The way you deliver your survey can impact who responds and how they engage with your questions. Different delivery methods come with their own sets of advantages and disadvantages.
When selecting a survey delivery method, consider your target population, available resources, and the nature of the questions you're asking. The right method for you will balance these factors to achieve the best possible response rate and data quality.
Online surveys have become extremely popular due to their convenience and cost-effectiveness. They are quick to distribute and collect, can easily reach large or far-away geographical areas, and can automate data collection. Furthermore, an online survey allows respondents to answer at their own pace.
However, an online survey can also have limitations. They may exclude those without internet access or who are not tech-savvy, creating a digital divide. Additionally, online surveys may have lower response rates because they can be easily ignored or overlooked.
Telephone surveys allow for more personal interaction, which can result in higher response rates. They also allow the researcher to clarify any questions on the spot if respondents find them confusing.
On the downside, telephone surveys can be time-consuming and more expensive than online surveys. They are also more likely to suffer from response bias, as respondents may feel pressured to give socially acceptable answers.

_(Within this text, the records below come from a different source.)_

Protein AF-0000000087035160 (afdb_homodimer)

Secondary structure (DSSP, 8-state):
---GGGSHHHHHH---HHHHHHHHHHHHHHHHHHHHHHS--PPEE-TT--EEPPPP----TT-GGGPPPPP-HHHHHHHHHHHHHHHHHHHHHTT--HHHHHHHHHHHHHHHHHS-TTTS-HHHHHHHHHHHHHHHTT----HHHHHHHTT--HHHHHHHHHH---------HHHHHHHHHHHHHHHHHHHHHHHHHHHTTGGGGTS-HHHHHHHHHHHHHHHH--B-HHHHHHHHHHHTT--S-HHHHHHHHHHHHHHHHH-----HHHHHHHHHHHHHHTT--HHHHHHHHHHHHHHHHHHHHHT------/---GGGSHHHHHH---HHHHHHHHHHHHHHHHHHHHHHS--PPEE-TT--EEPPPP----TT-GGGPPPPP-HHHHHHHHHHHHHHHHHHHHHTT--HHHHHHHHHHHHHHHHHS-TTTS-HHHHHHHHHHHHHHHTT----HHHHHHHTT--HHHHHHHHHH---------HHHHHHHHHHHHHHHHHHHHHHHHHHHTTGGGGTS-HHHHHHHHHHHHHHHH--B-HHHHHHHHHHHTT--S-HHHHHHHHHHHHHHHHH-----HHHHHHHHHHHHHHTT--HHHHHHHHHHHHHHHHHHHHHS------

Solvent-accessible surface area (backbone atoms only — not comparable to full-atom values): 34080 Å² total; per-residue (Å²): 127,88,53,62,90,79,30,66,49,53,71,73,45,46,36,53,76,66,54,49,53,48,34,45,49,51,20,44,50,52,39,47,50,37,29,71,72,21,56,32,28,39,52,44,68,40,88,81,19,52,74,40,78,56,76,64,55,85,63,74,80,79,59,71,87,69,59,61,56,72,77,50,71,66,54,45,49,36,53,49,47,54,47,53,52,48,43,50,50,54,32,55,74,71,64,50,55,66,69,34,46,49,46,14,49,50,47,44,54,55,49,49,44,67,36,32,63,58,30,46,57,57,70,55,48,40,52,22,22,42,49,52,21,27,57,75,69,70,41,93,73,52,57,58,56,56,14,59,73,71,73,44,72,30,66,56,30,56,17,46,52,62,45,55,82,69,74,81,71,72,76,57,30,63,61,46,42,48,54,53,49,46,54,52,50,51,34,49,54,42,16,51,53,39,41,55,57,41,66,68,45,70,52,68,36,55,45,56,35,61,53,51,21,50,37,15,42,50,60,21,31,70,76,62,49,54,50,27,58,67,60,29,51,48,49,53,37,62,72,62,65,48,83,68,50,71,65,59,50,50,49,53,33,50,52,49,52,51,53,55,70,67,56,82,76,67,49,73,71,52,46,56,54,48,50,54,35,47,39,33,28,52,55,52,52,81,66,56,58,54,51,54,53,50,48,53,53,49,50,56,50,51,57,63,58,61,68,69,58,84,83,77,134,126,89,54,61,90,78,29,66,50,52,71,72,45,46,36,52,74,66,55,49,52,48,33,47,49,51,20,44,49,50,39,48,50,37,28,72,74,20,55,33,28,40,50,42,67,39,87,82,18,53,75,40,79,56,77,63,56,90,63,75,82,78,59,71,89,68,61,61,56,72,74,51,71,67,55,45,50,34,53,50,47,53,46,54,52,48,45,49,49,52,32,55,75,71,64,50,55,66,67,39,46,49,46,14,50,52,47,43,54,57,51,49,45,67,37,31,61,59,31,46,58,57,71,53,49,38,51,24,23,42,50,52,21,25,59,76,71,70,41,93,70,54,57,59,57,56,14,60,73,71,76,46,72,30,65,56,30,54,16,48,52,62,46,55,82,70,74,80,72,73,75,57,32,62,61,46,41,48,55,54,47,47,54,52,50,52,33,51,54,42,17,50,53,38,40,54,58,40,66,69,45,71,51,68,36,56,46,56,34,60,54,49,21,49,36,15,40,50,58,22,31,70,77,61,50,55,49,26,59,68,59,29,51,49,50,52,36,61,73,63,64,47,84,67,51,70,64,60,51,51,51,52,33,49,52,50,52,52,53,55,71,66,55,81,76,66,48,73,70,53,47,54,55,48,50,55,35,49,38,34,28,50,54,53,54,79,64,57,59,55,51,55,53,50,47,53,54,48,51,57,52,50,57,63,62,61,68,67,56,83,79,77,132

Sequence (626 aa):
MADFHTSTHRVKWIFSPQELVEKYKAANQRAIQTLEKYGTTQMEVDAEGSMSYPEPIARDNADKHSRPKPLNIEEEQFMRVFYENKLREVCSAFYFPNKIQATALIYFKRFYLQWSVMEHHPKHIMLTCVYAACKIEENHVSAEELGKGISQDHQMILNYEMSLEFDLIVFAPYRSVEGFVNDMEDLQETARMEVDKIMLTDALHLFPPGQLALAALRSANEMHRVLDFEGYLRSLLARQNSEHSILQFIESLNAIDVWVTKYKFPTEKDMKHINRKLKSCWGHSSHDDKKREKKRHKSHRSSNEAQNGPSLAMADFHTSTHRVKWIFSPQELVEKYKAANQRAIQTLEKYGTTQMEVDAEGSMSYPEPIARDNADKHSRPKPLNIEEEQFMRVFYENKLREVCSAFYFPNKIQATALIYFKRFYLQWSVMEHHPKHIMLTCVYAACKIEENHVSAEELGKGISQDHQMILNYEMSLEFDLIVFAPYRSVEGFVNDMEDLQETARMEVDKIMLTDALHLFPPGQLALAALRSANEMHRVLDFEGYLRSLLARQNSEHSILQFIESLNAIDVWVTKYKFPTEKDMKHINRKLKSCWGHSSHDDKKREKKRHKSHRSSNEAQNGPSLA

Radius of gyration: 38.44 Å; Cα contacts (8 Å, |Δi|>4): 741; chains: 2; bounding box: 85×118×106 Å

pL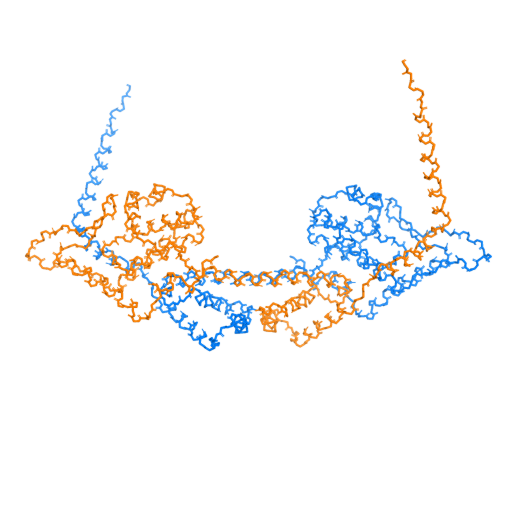DDT: mean 82.06, std 15.44, range [20.48, 97.31]

Nearest PDB structures (foldseek):
  6z4x-assembly2_D  TM=5.866E-01  e=4.179E-09  Thermochaetoides thermophila
  6z4x-assembly1_A  TM=5.909E-01  e=6.507E-09  Thermochaetoides thermophila
  5wh1-assembly1_A  TM=4.260E-01  e=3.480E-03  Homo sapiens
  7ml4-assembly1_M  TM=3.180E-01  e=5.420E-03  Saccharomyces cerevisiae
  4v1o-assembly1_M  TM=3.705E-01  e=2.047E-02  Saccharomyces cerevisiae

InterPro domains:
  IPR006671 Cyclin, N-terminal [PF00134] (76-144)
  IPR013763 Cyclin-like domain [SM00385] (85-166)
  IPR031658 Cyclin, C-terminal domain 2 [PF16899] (173-254)
  IPR036915 Cyclin-like superfamily [SSF47954] (64-170)
  IPR036915 Cyclin-like superfamily [SSF47954] (173-285)
  IPR043198 Cyclin/Cyclin-like subunit Ssn8 [PTHR10026] (64-305)

Foldseek 3Di:
DDDPVPACCNVPPDDDPVVLVVLLVVQQVVQVVLCVVQVAQEWDFDLLLDIDRDHRDPDPPPPPVPRDDGDDSVRQVVQLVVVLVVLVVLCVVVVHDPQLNQQLSVLLVVVCSNHTCRHPPSVLSSLLSSVLSCVLVVHDDQLVRSCVVVVHDSSSSNRNNSNDDDPSDDDDCVVVVVVLVVLVVQLVVQLVVLLVLLVVFCVPVVDPPVLSSLLSSVVSCVVSVSDPSLVVLVVVCVVVVNPDDSVVSVVSSVVSVVRSVPDDDDDPVRVVVVVVVVCVVVVVDPVVVVVVVVVVVVVVVVVVVVVPPDPDD/DDDPVPACCNVPPDDDPVVLVVLLVVQQVVQVVLCVVQVAQEWDFDLLLDIDRDHRDPDPPPPPVPRDDGDDSVRQVVQLVVVLVVLVVLCVVVVHDPQLNQQLSVLLVVVCSNHTCRHYPSVLSSLLSSVLSCVLVVNDDDLVRSCVVVVHDSSSSNRNNSNDDDPSDDDDCVVVVVVLVVLVVQLVVQLVVLLVLLVVFCVPVVDPPVLSSLLSSVVSCVVSVSDPSLVVLVVVCVVVVPPDDSVVSVVSSVVSVVRSVPDDDDDPVRVVVVVVVVCVVVVVDPVVVVVVVVVVVVVVVVVVVVVPPDPDD

Structure (mmCIF, N/CA/C/O backbone):
data_AF-0000000087035160-model_v1
#
loop_
_entity.id
_entity.type
_entity.pdbx_description
1 polymer Cyclin-H1-1
#
loop_
_atom_site.group_PDB
_atom_site.id
_atom_site.type_symbol
_atom_site.label_atom_id
_atom_site.label_alt_id
_atom_site.label_comp_id
_atom_site.label_asym_id
_atom_site.label_entity_id
_atom_site.label_seq_id
_atom_site.pdbx_PDB_ins_code
_atom_site.Cartn_x
_atom_site.Cartn_y
_atom_site.Cartn_z
_atom_site.occupancy
_atom_site.B_iso_or_equiv
_atom_site.auth_seq_id
_atom_site.auth_comp_id
_atom_site.auth_asym_id
_atom_site.auth_atom_id
_atom_site.pdbx_PDB_model_num
ATOM 1 N N . MET A 1 1 ? 13.469 16.594 -6.812 1 43.72 1 MET A N 1
ATOM 2 C CA . MET A 1 1 ? 12.727 17 -5.617 1 43.72 1 MET A CA 1
ATOM 3 C C . MET A 1 1 ? 13.625 17.766 -4.652 1 43.72 1 MET A C 1
ATOM 5 O O . MET A 1 1 ? 14.82 17.5 -4.566 1 43.72 1 MET A O 1
ATOM 9 N N . ALA A 1 2 ? 13.281 18.953 -4.367 1 56.66 2 ALA A N 1
ATOM 10 C CA . ALA A 1 2 ? 14.062 19.828 -3.496 1 56.66 2 ALA A CA 1
ATOM 11 C C . ALA A 1 2 ? 14.516 19.094 -2.236 1 56.66 2 ALA A C 1
ATOM 13 O O . ALA A 1 2 ? 13.789 18.25 -1.714 1 56.66 2 ALA A O 1
ATOM 14 N N . ASP A 1 3 ? 15.789 19.109 -1.997 1 68.56 3 ASP A N 1
ATOM 15 C CA . ASP A 1 3 ? 16.453 18.516 -0.838 1 68.56 3 ASP A CA 1
ATOM 16 C C . ASP A 1 3 ? 16.203 19.344 0.418 1 68.56 3 ASP A C 1
ATOM 18 O O . ASP A 1 3 ? 16.516 20.547 0.445 1 68.56 3 ASP A O 1
ATOM 22 N N . PHE A 1 4 ? 15.633 18.797 1.384 1 72 4 PHE A N 1
ATOM 23 C CA . PHE A 1 4 ? 15.297 19.484 2.629 1 72 4 PHE A CA 1
ATOM 24 C C . PHE A 1 4 ? 16.547 20.047 3.281 1 72 4 PHE A C 1
ATOM 26 O O . PHE A 1 4 ? 16.531 21.141 3.84 1 72 4 PHE A O 1
ATOM 33 N N . HIS A 1 5 ? 17.641 19.406 3.105 1 73.88 5 HIS A N 1
ATOM 34 C CA . HIS A 1 5 ? 18.859 19.766 3.828 1 73.88 5 HIS A CA 1
ATOM 35 C C . HIS A 1 5 ? 19.422 21.094 3.312 1 73.88 5 HIS A C 1
ATOM 37 O O . HIS A 1 5 ? 20.125 21.797 4.039 1 73.88 5 HIS A O 1
ATOM 43 N N . THR A 1 6 ? 19.094 21.391 2.111 1 72.94 6 THR A N 1
ATOM 44 C CA . THR A 1 6 ? 19.578 22.656 1.546 1 72.94 6 THR A CA 1
ATOM 45 C C . THR A 1 6 ? 18.422 23.609 1.297 1 72.94 6 THR A C 1
ATOM 47 O O . THR A 1 6 ? 18.594 24.625 0.603 1 72.94 6 THR A O 1
ATOM 50 N N . SER A 1 7 ? 17.406 23.312 1.992 1 77.5 7 SER A N 1
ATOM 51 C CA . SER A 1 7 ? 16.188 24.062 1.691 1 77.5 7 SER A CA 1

In-person surveys can lead to higher-quality data because they allow for a more comprehensive response from your target audience. They also allow for recording non-verbal cues, which can provide additional insights. Furthermore, complicated or sensitive questions can be better handled in person.
However, in-person surveys can be the most costly and time-consuming to administer. They also limit the geographical reach of your survey and can introduce interviewer bias, where the presence of the interviewer influences the respondent's answers.
Once you've collected your survey responses, the next step is organizing the data to facilitate analysis. Spreadsheets and Comma Separated Value (CSV) files are two common formats for organizing survey data. Both formats are also commonly used in qualitative data analysis software to analyze survey results.
Remember that consistency is critical when organizing your data, regardless of your chosen format. Ensure the same structure is used for all responses, and always double-check for errors or inconsistencies before beginning your analysis. An organized and consistent dataset will make the analysis stage of your research significantly smoother.
Spreadsheets, like those created in Excel or Google Sheets, are popular for organizing survey data. In a spreadsheet, each row typically represents a separate respondent, and each column represents a question from the survey.
The benefits of using spreadsheets include the ability to easily sort and filter data, the option to use formulas for quick calculations, and the visual simplicity of the grid format. Spreadsheets also offer compatibility with many qualitative and quantitative data analysis software packages.
However, spreadsheets can become unwieldy if dealing with a very large volume of data or complex data types. They may also lack the functionality of more specialized data management tools, particularly for advanced statistical analysis.
Comma Separated Value (CSV) files are a type of plain text file where each line represents a row of data, and commas separate values (or fields). They are a universal format and are widely accepted across different software applications, including those for qualitative data analysis.
One major advantage of CSV files is their simplicity and compatibility. They can be opened and edited in a variety of programs, including plain text editors. This makes them a flexible choice for data organization.
However, like spreadsheets, CSV files can be hard to navigate when dealing with large or complex datasets. They also lack some of the more advanced features of spreadsheets, like the ability to use formulas or create charts and graphs directly within the file.